* [The task] Transcribe only part of the material below: the lines from the one containing "ATOM 62 C C" through the one containing "ATOM 80 O O", inclusive, exactly as written.
------------------------
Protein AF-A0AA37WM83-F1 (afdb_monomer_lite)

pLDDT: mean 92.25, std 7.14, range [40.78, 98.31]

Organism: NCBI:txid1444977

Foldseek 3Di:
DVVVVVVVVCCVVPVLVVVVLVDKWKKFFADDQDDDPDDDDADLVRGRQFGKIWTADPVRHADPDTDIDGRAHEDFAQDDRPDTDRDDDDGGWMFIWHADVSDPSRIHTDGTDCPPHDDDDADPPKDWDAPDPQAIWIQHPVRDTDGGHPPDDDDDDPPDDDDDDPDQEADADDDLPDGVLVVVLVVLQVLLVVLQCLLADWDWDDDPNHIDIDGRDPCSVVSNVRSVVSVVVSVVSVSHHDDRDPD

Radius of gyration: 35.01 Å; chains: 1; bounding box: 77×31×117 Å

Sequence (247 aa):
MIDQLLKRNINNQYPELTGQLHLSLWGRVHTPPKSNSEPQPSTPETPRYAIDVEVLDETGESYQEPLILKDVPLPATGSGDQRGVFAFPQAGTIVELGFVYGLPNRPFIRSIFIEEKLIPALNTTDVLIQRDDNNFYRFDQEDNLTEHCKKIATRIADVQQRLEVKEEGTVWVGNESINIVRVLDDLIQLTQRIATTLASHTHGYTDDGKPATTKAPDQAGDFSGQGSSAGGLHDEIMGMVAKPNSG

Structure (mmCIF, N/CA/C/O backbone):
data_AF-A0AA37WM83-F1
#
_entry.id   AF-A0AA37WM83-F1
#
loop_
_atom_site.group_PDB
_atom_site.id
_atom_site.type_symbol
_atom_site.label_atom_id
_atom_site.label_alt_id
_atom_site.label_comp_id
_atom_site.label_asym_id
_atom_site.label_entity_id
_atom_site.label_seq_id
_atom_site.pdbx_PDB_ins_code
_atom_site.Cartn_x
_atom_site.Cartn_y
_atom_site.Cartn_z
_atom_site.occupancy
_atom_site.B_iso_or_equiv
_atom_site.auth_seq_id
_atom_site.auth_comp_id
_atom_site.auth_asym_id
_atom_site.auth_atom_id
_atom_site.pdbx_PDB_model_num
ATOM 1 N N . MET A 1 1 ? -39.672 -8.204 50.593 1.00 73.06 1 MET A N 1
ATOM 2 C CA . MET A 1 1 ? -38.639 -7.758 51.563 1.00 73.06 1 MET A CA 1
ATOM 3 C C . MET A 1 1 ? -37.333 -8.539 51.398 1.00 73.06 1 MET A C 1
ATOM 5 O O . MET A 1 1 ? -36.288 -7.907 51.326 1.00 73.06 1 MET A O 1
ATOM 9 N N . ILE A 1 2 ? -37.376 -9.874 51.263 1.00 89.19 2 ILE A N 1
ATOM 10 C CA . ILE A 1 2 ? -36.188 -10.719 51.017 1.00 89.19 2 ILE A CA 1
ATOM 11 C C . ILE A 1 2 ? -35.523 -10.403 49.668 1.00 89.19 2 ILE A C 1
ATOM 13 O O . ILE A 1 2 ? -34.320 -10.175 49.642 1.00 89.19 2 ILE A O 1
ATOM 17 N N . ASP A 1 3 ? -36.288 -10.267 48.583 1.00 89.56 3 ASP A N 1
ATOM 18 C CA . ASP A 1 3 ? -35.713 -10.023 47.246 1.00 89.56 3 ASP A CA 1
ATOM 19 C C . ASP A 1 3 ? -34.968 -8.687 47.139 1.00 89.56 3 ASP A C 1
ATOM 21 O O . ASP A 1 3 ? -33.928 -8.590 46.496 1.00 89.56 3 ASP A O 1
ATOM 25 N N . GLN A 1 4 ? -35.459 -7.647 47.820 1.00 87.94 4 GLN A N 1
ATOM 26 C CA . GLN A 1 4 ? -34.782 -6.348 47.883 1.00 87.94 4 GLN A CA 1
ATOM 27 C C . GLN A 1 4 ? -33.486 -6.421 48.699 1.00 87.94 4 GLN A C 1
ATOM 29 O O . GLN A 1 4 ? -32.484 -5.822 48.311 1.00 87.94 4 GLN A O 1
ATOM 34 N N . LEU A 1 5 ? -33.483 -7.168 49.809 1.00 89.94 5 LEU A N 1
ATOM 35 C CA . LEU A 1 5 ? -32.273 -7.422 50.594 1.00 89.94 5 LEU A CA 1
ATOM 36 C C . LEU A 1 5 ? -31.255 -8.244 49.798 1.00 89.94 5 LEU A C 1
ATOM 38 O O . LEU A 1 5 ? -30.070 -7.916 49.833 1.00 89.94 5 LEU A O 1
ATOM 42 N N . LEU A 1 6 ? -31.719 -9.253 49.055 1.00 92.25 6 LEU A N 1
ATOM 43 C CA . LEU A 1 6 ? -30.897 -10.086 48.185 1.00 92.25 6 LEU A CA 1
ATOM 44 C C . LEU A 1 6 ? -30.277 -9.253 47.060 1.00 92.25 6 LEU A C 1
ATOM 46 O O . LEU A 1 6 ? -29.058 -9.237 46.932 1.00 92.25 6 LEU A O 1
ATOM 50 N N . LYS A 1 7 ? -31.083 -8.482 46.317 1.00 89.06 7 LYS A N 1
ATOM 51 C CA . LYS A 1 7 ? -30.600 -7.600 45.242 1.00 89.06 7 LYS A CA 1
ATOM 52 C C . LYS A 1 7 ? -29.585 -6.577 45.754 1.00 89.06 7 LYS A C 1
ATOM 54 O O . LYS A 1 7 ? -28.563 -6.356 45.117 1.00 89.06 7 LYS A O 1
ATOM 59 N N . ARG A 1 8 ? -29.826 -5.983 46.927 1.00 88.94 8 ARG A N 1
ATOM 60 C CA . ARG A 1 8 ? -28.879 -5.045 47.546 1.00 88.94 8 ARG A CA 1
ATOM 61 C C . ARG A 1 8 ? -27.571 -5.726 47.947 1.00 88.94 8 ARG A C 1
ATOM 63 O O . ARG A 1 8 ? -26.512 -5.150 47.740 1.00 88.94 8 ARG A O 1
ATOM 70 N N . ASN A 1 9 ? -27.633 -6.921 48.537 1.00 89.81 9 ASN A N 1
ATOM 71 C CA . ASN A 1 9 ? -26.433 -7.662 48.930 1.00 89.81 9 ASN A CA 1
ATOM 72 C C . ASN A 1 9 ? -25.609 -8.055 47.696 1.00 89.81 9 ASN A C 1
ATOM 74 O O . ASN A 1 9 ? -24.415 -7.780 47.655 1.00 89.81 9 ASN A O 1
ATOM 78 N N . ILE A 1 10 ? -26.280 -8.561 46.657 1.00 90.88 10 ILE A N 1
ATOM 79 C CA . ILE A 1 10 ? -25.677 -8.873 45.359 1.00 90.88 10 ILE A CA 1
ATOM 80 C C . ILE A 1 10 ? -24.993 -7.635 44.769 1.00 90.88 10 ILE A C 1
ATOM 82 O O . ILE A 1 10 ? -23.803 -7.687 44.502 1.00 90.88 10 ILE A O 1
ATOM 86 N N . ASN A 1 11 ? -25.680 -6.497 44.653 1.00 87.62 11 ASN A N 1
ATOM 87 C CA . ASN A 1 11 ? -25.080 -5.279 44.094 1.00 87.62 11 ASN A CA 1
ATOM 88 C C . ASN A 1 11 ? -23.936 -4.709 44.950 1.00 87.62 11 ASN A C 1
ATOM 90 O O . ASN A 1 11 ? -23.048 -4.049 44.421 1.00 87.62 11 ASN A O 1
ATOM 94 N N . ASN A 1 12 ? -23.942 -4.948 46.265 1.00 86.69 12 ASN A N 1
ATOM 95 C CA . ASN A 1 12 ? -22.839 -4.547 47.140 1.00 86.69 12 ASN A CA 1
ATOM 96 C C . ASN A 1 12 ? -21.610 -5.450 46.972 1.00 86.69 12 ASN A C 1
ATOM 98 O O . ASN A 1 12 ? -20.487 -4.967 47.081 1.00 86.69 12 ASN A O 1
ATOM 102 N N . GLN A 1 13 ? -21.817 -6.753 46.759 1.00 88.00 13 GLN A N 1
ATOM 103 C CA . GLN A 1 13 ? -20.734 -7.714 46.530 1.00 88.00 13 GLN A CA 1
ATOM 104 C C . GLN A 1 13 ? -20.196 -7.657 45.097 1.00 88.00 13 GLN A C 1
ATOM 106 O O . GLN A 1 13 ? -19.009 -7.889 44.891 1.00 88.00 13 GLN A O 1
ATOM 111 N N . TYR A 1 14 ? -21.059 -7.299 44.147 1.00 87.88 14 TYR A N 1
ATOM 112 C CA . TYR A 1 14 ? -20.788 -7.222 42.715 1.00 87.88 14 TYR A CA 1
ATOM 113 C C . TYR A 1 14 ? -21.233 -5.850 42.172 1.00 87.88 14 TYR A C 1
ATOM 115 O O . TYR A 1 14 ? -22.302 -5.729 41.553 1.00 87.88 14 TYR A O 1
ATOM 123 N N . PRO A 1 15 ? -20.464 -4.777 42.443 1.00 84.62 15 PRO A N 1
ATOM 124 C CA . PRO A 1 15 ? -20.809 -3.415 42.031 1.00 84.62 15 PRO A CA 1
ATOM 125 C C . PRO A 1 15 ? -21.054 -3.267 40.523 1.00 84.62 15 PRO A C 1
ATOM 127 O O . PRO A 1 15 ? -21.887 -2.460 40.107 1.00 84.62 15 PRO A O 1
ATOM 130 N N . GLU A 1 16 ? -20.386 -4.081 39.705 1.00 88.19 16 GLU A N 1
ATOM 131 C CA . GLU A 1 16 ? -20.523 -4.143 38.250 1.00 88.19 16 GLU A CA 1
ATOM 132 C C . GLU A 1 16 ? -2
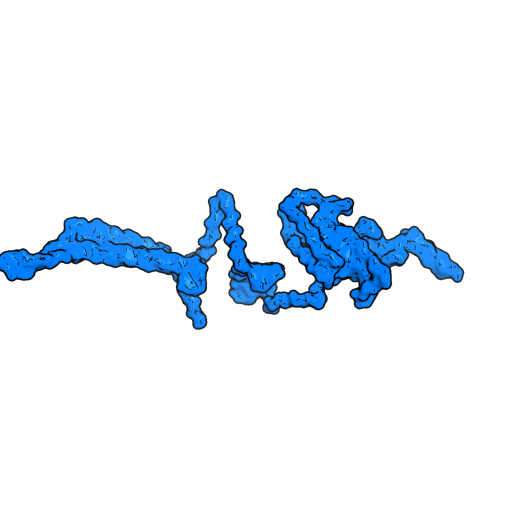1.931 -4.538 37.788 1.00 88.19 16 GLU A C 1
ATOM 134 O O . GLU A 1 16 ? -22.339 -4.172 36.685 1.00 88.19 16 GLU A O 1
ATOM 139 N N . LEU A 1 17 ? -22.711 -5.243 38.616 1.00 88.50 17 LEU A N 1
ATOM 140 C CA . LEU A 1 17 ? -24.095 -5.602 38.291 1.00 88.50 17 LEU A CA 1
ATOM 141 C C . LEU A 1 17 ? -25.024 -4.388 38.332 1.0
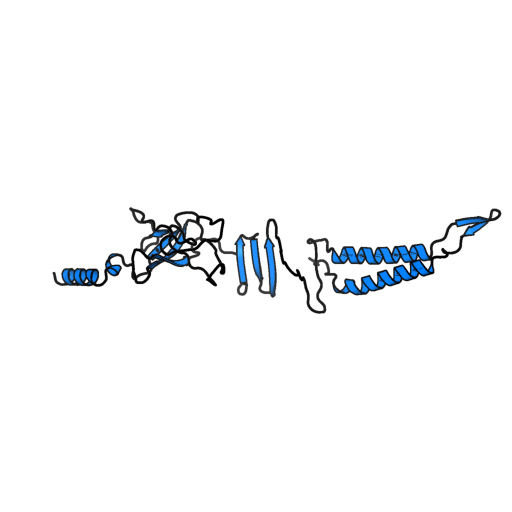0 88.50 17 LEU A C 1
ATOM 143 O O . LEU A 1 17 ? -26.022 -4.359 37.616 1.00 88.50 17 LEU A O 1
ATOM 147 N N . THR A 1 18 ? -24.683 -3.364 39.119 1.00 82.81 18 THR A N 1
ATOM 148 C CA . THR A 1 18 ? -25.477 -2.129 39.198 1.00 82.81 18 THR A CA 1
ATOM 149 C C . THR A 1 18 ? -25.461 -1.381 37.868 1.00 82.81 18 THR A C 1
ATOM 151 O O . THR A 1 18 ? -26.502 -0.906 37.426 1.00 82.81 18 THR A O 1
ATOM 154 N N . GLY A 1 19 ? -24.293 -1.307 37.224 1.00 81.00 19 GLY A N 1
ATOM 155 C CA . GLY A 1 19 ? -24.116 -0.674 35.913 1.00 81.00 19 GLY A CA 1
ATOM 156 C C . GLY A 1 19 ? -24.150 -1.647 34.735 1.00 81.00 19 GLY A C 1
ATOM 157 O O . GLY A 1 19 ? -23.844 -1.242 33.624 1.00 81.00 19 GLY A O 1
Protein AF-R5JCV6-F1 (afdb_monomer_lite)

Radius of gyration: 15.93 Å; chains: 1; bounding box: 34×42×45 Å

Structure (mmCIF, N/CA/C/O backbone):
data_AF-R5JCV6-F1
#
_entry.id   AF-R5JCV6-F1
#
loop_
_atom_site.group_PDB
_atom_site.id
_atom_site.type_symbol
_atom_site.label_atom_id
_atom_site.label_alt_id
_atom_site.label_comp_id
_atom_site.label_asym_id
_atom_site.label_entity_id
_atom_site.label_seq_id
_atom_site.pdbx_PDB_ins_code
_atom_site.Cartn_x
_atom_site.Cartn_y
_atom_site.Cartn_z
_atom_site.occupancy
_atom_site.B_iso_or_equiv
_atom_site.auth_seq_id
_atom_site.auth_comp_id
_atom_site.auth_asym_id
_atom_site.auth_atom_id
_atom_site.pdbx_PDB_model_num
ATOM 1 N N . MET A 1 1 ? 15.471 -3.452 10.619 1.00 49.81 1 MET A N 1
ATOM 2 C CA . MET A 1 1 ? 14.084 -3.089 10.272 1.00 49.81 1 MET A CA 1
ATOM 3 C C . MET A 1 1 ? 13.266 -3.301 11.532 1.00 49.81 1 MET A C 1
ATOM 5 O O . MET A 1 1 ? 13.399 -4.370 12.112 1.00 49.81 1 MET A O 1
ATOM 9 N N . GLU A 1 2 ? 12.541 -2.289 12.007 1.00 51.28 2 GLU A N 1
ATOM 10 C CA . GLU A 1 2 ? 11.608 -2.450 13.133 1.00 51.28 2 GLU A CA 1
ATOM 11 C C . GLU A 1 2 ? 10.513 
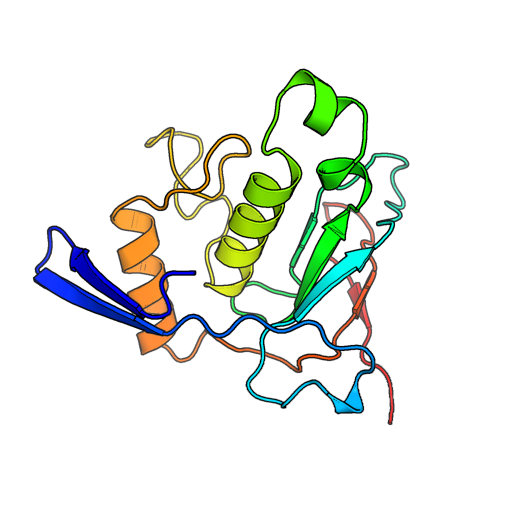-3.432 12.691 1.00 51.28 2 GLU A C 1
ATOM 13 O O . GLU A 1 2 ? 9.785 -3.162 11.739 1.00 51.28 2 GLU A O 1
ATOM 18 N N . SER A 1 3 ? 10.460 -4.607 13.318 1.00 64.06 3 SER A N 1
ATOM 19 C CA . SER A 1 3 ? 9.550 -5.702 12.951 1.00 64.06 3 SER A CA 1
ATOM 20 C C . SER A 1 3 ? 8.142 -5.526 13.515 1.00 64.06 3 SER A C 1
ATOM 22 O O . SER A 1 3 ? 7.237 -6.272 13.150 1.00 64.06 3 SER A O 1
ATOM 24 N N . SER A 1 4 ? 7.956 -4.562 14.415 1.00 74.62 4 SER A N 1
ATOM 25 C CA . SER A 1 4 ? 6.699 -4.320 15.111 1.00 74.62 4 SER A CA 1
ATOM 26 C C . SER A 1 4 ? 6.543 -2.843 15.445 1.00 74.62 4 SER A C 1
ATOM 28 O O . SER A 1 4 ? 7.459 -2.242 15.999 1.00 74.62 4 SER A O 1
ATOM 30 N N . PHE A 1 5 ? 5.377 -2.273 15.167 1.00 75.88 5 PHE A N 1
ATOM 31 C CA . PHE A 1 5 ? 5.007 -0.927 15.585 1.00 75.88 5 PHE A CA 1
ATOM 32 C C . PHE A 1 5 ? 3.699 -0.978 16.357 1.00 75.88 5 PHE A C 1
ATOM 34 O O . PHE A 1 5 ? 2.754 -1.635 15.930 1.00 75.88 5 PHE A O 1
ATOM 41 N N . SER A 1 6 ? 3.620 -0.258 17.469 1.00 80.88 6 SER A N 1
ATOM 42 C CA . SER A 1 6 ? 2.390 -0.118 18.241 1.00 80.88 6 SER A CA 1
ATOM 43 C C . SER A 1 6 ? 2.186 1.323 18.669 1.00 80.88 6 SER A C 1
ATOM 45 O O . SER A 1 6 ? 3.152 2.011 18.998 1.00 80.88 6 SER A O 1
ATOM 47 N N . GLY A 1 7 ? 0.936 1.760 18.717 1.00 80.12 7 GLY A N 1
ATOM 48 C CA . GLY A 1 7 ? 0.569 3.105 19.128 1.00 80.12 7 GLY A CA 1
ATOM 49 C C . GLY A 1 7 ? -0.897 3.202 19.515 1.00 80.12 7 GLY A C 1
ATOM 50 O O . GLY A 1 7 ? -1.631 2.213 19.517 1.00 80.12 7 GLY A O 1
ATOM 51 N N . GLN A 1 8 ? -1.315 4.412 19.860 1.00 82.44 8 GLN A N 1
ATOM 52 C CA . GLN A 1 8 ? -2.698 4.742 20.157 1.00 82.44 8 GLN A CA 1
ATOM 53 C C . GLN A 1 8 ? -3.050 6.043 19.440 1.00 82.44 8 GLN A C 1
ATOM 55 O O . GLN A 1 8 ? -2.224 6.953 19.382 1.00 82.44 8 GLN A O 1
ATOM 60 N N . ASP A 1 9 ? -4.239 6.091 18.852 1.00 79.81 9 ASP A N 1
ATOM 61 C CA . ASP A 1 9 ? -4.782 7.294 18.228 1.00 79.81 9 ASP A CA 1
ATOM 62 C C . ASP A 1 9 ? -5.363 8.260 19.287 1.00 79.81 9 ASP A C 1
ATOM 64 O O . ASP A 1 9 ? -5.532 7.889 20.454 1.00 79.81 9 ASP A O 1
ATOM 68 N N . ASP A 1 10 ? -5.698 9.496 18.899 1.00 77.94 10 ASP A N 1
ATOM 69 C CA . ASP A 1 10 ? -6.220 10.511 19.840 1.00 77.94 10 ASP A CA 1
ATOM 70 C C . ASP A 1 10 ? -7.577 10.119 20.469 1.00 77.94 10 ASP A C 1
ATOM 72 O O . ASP A 1 10 ? -7.985 10.681 21.485 1.00 77.94 10 ASP A O 1
ATOM 76 N N . ASN A 1 11 ? -8.271 9.136 19.886 1.00 79.50 11 ASN A N 1
ATOM 77 C CA . ASN A 1 11 ? -9.553 8.606 20.348 1.00 79.50 11 ASN A CA 1
ATOM 78 C C . ASN A 1 11 ? -9.406 7.304 21.156 1.00 79.50 11 ASN A C 1
ATOM 80 O O . ASN A 1 11 ? -10.404 6.664 21.497 1.00 79.50 11 ASN A O 1
ATOM 84 N N . GLY A 1 12 ? -8.177 6.910 21.493 1.00 81.75 12 GLY A N 1
ATOM 85 C CA . GLY A 1 12 ? -7.896 5.756 22.334 1.00 81.75 12 GLY A CA 1
ATOM 86 C C . GLY A 1 12 ? -7.839 4.416 21.594 1.00 81.75 12 GLY A C 1
ATOM 87 O O . GLY A 1 12 ? -7.696 3.380 22.249 1.00 81.75 12 GLY A O 1
ATOM 88 N N . ILE A 1 13 ? -7.908 4.396 20.261 1.00 80.62 13 ILE A N 1
ATOM 89 C CA . ILE A 1 13 ? -7.766 3.177 19.458 1.00 80.62 13 ILE A CA 1
ATOM 90 C C . ILE A 1 13 ? -6.302 2.754 19.478 1.00 80.62 13 ILE A C 1
ATOM 92 O O . ILE A 1 13 ? -5.442 3.388 18.867 1.00 80.62 13 ILE A O 1
ATOM 96 N N . THR A 1 14 ? -6.015 1.659 20.176 1.00 84.56 14 THR A N 1
ATOM 97 C CA . THR A 1 14 ? -4.698 1.026 20.138 1.00 84.56 14 THR A CA 1
ATOM 98 C C . THR A 1 14 ? -4.551 0.220 18.860 1.00 84.56 14 THR A C 1
ATOM 100 O O . THR A 1 14 ? -5.415 -0.584 18.511 1.00 84.56 14 THR A O 1
ATOM 103 N N . PHE A 1 15 ? -3.423 0.389 18.191 1.00 79.44 15 PHE A N 1
ATOM 104 C CA . PHE A 1 15 ? -3.057 -0.399 17.032 1.00 79.44 15 PHE A CA 1
ATOM 105 C C . PHE A 1 15 ? -1.665 -0.985 17.242 1.00 79.44 15 PHE A C 1
ATOM 107 O O . PHE A 1 15 ? -0.789 -0.372 17.848 1.00 79.44 15 PHE A O 1
ATOM 114 N N . SER A 1 16 ? -1.479 -2.206 16.761 1.00 82.88 16 SER A N 1
ATOM 115 C CA . SER A 1 16 ? -0.196 -2.893 16.736 1.00 82.88 16 SER A CA 1
ATOM 116 C C . SER A 1 16 ? -0.085 -3.607 15.401 1.00 82.88 16 SER A C 1
ATOM 118 O O . SER A 1 16 ? -1.045 -4.228 14.948 1.00 82.88 16 SER A O 1
ATOM 120 N N . THR A 1 17 ? 1.060 -3.477 14.750 1.00 77.62 17 THR A N 1
ATOM 121 C CA . THR A 1 17 ? 1.342 -4.087 13.460 1.00 77.62 17 THR A CA 1
ATOM 122 C C . THR A 1 17 ? 2.694 -4.766 13.514 1.00 77.62 17 THR A C 1
ATOM 124 O O . THR A 1 17 ? 3.645 -4.218 14.066 1.00 77.62 17 THR A O 1
ATOM 127 N N . ASN A 1 18 ? 2.770 -5.959 12.936 1.00 84.19 18 ASN A N 1
ATOM 128 C CA . ASN A 1 18 ? 4.027 -6.642 12.684 1.00 84.19 18 ASN A CA 1
ATOM 129 C C . ASN A 1 18 ? 4.295 -6.574 11.188 1.00 84.19 18 ASN A C 1
ATOM 131 O O . ASN A 1 18 ? 3.459 -6.996 10.388 1.00 84.19 18 ASN A O 1
ATOM 135 N N . VAL A 1 19 ? 5.450 -6.031 10.819 1.00 81.56 19 VAL A N 1
ATOM 136 C CA . VAL A 1 19 ? 5.819 -5.820 9.421 1.00 81.56 19 VAL A CA 1
ATOM 137 C C . VAL A 1 19 ? 6.855 -6.863 9.033 1.00 81.56 19 VAL A C 1
ATOM 139 O O . VAL A 1 19 ? 8.014 -6.793 9.438 1.00 81.56 19 VAL A O 1
ATOM 142 N N . ASN A 1 20 ? 6.418 -7.827 8.225 1.00 86.75 20 ASN A N 1
ATOM 143 C CA . ASN A 1 20 ? 7.273 -8.848 7.635 1.00 86.75 20 ASN A CA 1
ATOM 144 C C . ASN A 1 20 ? 7.475 -8.511 6.158 1.00 86.75 20 ASN A C 1
ATOM 146 O O . ASN A 1 20 ? 6.549 -8.643 5.361 1.00 86.75 20 ASN A O 1
ATOM 150 N N . LEU A 1 21 ? 8.677 -8.060 5.803 1.00 87.38 21 LEU A N 1
ATOM 151 C CA . LEU A 1 21 ? 9.051 -7.786 4.417 1.00 87.38 21 LEU A CA 1
ATOM 152 C C . LEU A 1 21 ? 9.998 -8.871 3.921 1.00 87.38 21 LEU A C 1
ATOM 154 O O . LEU A 1 21 ? 10.997 -9.185 4.568 1.00 87.38 21 LEU A O 1
ATOM 158 N N . SER A 1 22 ? 9.685 -9.423 2.756 1.00 90.81 22 SER A N 1
ATOM 159 C CA . SER A 1 22 ? 10.531 -10.378 2.051 1.00 90.81 22 SER A CA 1
ATOM 160 C C . SER A 1 22 ? 10.460 -10.118 0.550 1.00 90.81 22 SER A C 1
ATOM 162 O O . SER A 1 22 ? 9.513 -9.501 0.062 1.00 90.81 22 SER A O 1
ATOM 164 N N . VAL A 1 23 ? 11.491 -10.549 -0.172 1.00 91.19 23 VAL A N 1
ATOM 165 C CA . VAL A 1 23 ? 11.513 -10.496 -1.635 1.00 91.19 23 VAL A CA 1
ATOM 166 C C . VAL A 1 23 ? 11.053 -11.852 -2.153 1.00 91.19 23 VAL A C 1
ATOM 168 O O . VAL A 1 23 ? 11.715 -12.860 -1.905 1.00 91.19 23 VAL A O 1
ATOM 171 N N . ALA A 1 24 ? 9.933 -11.868 -2.870 1.00 89.19 24 ALA A N 1
ATOM 172 C CA . ALA A 1 24 ? 9.474 -13.042 -3.600 1.00 89.19 24 ALA A CA 1
ATOM 173 C C . ALA A 1 24 ? 10.230 -13.146 -4.933 1.00 89.19 24 ALA A C 1
ATOM 175 O O . ALA A 1 24 ? 10.288 -12.177 -5.689 1.00 89.19 24 ALA A O 1
ATOM 176 N N . ASN A 1 25 ? 10.797 -14.316 -5.235 1.00 87.62 25 ASN A N 1
ATOM 177 C CA . ASN A 1 25 ? 11.451 -14.587 -6.521 1.00 87.62 25 ASN A CA 1
ATOM 178 C C . ASN A 1 25 ? 10.476 -15.220 -7.522 1.00 87.62 25 ASN A C 1
ATOM 180 O O . ASN A 1 25 ? 10.714 -15.212 -8.729 1.00 87.62 25 ASN A O 1
ATOM 184 N N . SER A 1 26 ? 9.376 -15.783 -7.023 1.00 86.81 26 SER A N 1
ATOM 185 C CA . SER A 1 26 ? 8.292 -16.342 -7.820 1.00 86.81 26 SER A CA 1
ATOM 186 C C . SER A 1 26 ? 6.951 -16.228 -7.093 1.00 86.81 26 SER A C 1
ATOM 188 O O . SER A 1 26 ? 6.902 -16.045 -5.879 1.00 86.81 26 SER A O 1
ATOM 190 N N . MET A 1 27 ? 5.846 -16.423 -7.818 1.00 84.62 27 MET A N 1
ATOM 191 C CA . MET A 1 27 ? 4.504 -16.464 -7.216 1.00 84.62 27 MET A CA 1
ATOM 192 C C . MET A 1 27 ? 4.324 -17.599 -6.197 1.00 84.62 27 MET A C 1
ATOM 194 O O . MET A 1 27 ? 3.436 -17.513 -5.357 1.00 84.62 27 MET A O 1
ATOM 198 N N . ASN A 1 28 ? 5.159 -18.643 -6.244 1.00 87.94 28 ASN A N 1
ATOM 199 C CA . ASN A 1 28 ? 5.116 -19.733 -5.266 1.00 87.94 28 ASN A CA 1
ATOM 200 C C . ASN A 1 28 ? 5.639 -19.304 -3.888 1.00 87.94 28 ASN A C 1
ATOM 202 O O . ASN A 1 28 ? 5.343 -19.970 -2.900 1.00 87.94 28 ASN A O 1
------------------------
* [Solution]
ATOM 62 C C . ASP A 1 9 ? -5.363 8.260 19.287 1.00 79.81 9 ASP A C 1
ATOM 64 O O . ASP A 1 9 ? -5.532 7.889 20.454 1.00 79.81 9 ASP A O 1
ATOM 68 N N . ASP A 1 10 ? -5.698 9.496 18.899 1.00 77.94 10 ASP A N 1
ATOM 69 C CA . ASP A 1 10 ? -6.220 10.511 19.840 1.00 77.94 10 ASP A CA 1
ATOM 70 C C . ASP A 1 10 ? -7.577 10.119 20.469 1.00 77.94 10 ASP A C 1
ATOM 72 O O . ASP A 1 10 ? -7.985 10.681 21.485 1.00 77.94 10 ASP A O 1
ATOM 76 N N . ASN A 1 11 ? -8.271 9.136 19.886 1.00 79.50 11 ASN A N 1
ATOM 77 C CA . ASN A 1 11 ? -9.553 8.606 20.348 1.00 79.50 11 ASN A CA 1
ATOM 78 C C . ASN A 1 11 ? -9.406 7.304 21.156 1.00 79.50 11 ASN A C 1
ATOM 80 O O . ASN A 1 11 ? -10.404 6.664 21.497 1.00 79.50 11 ASN A O 1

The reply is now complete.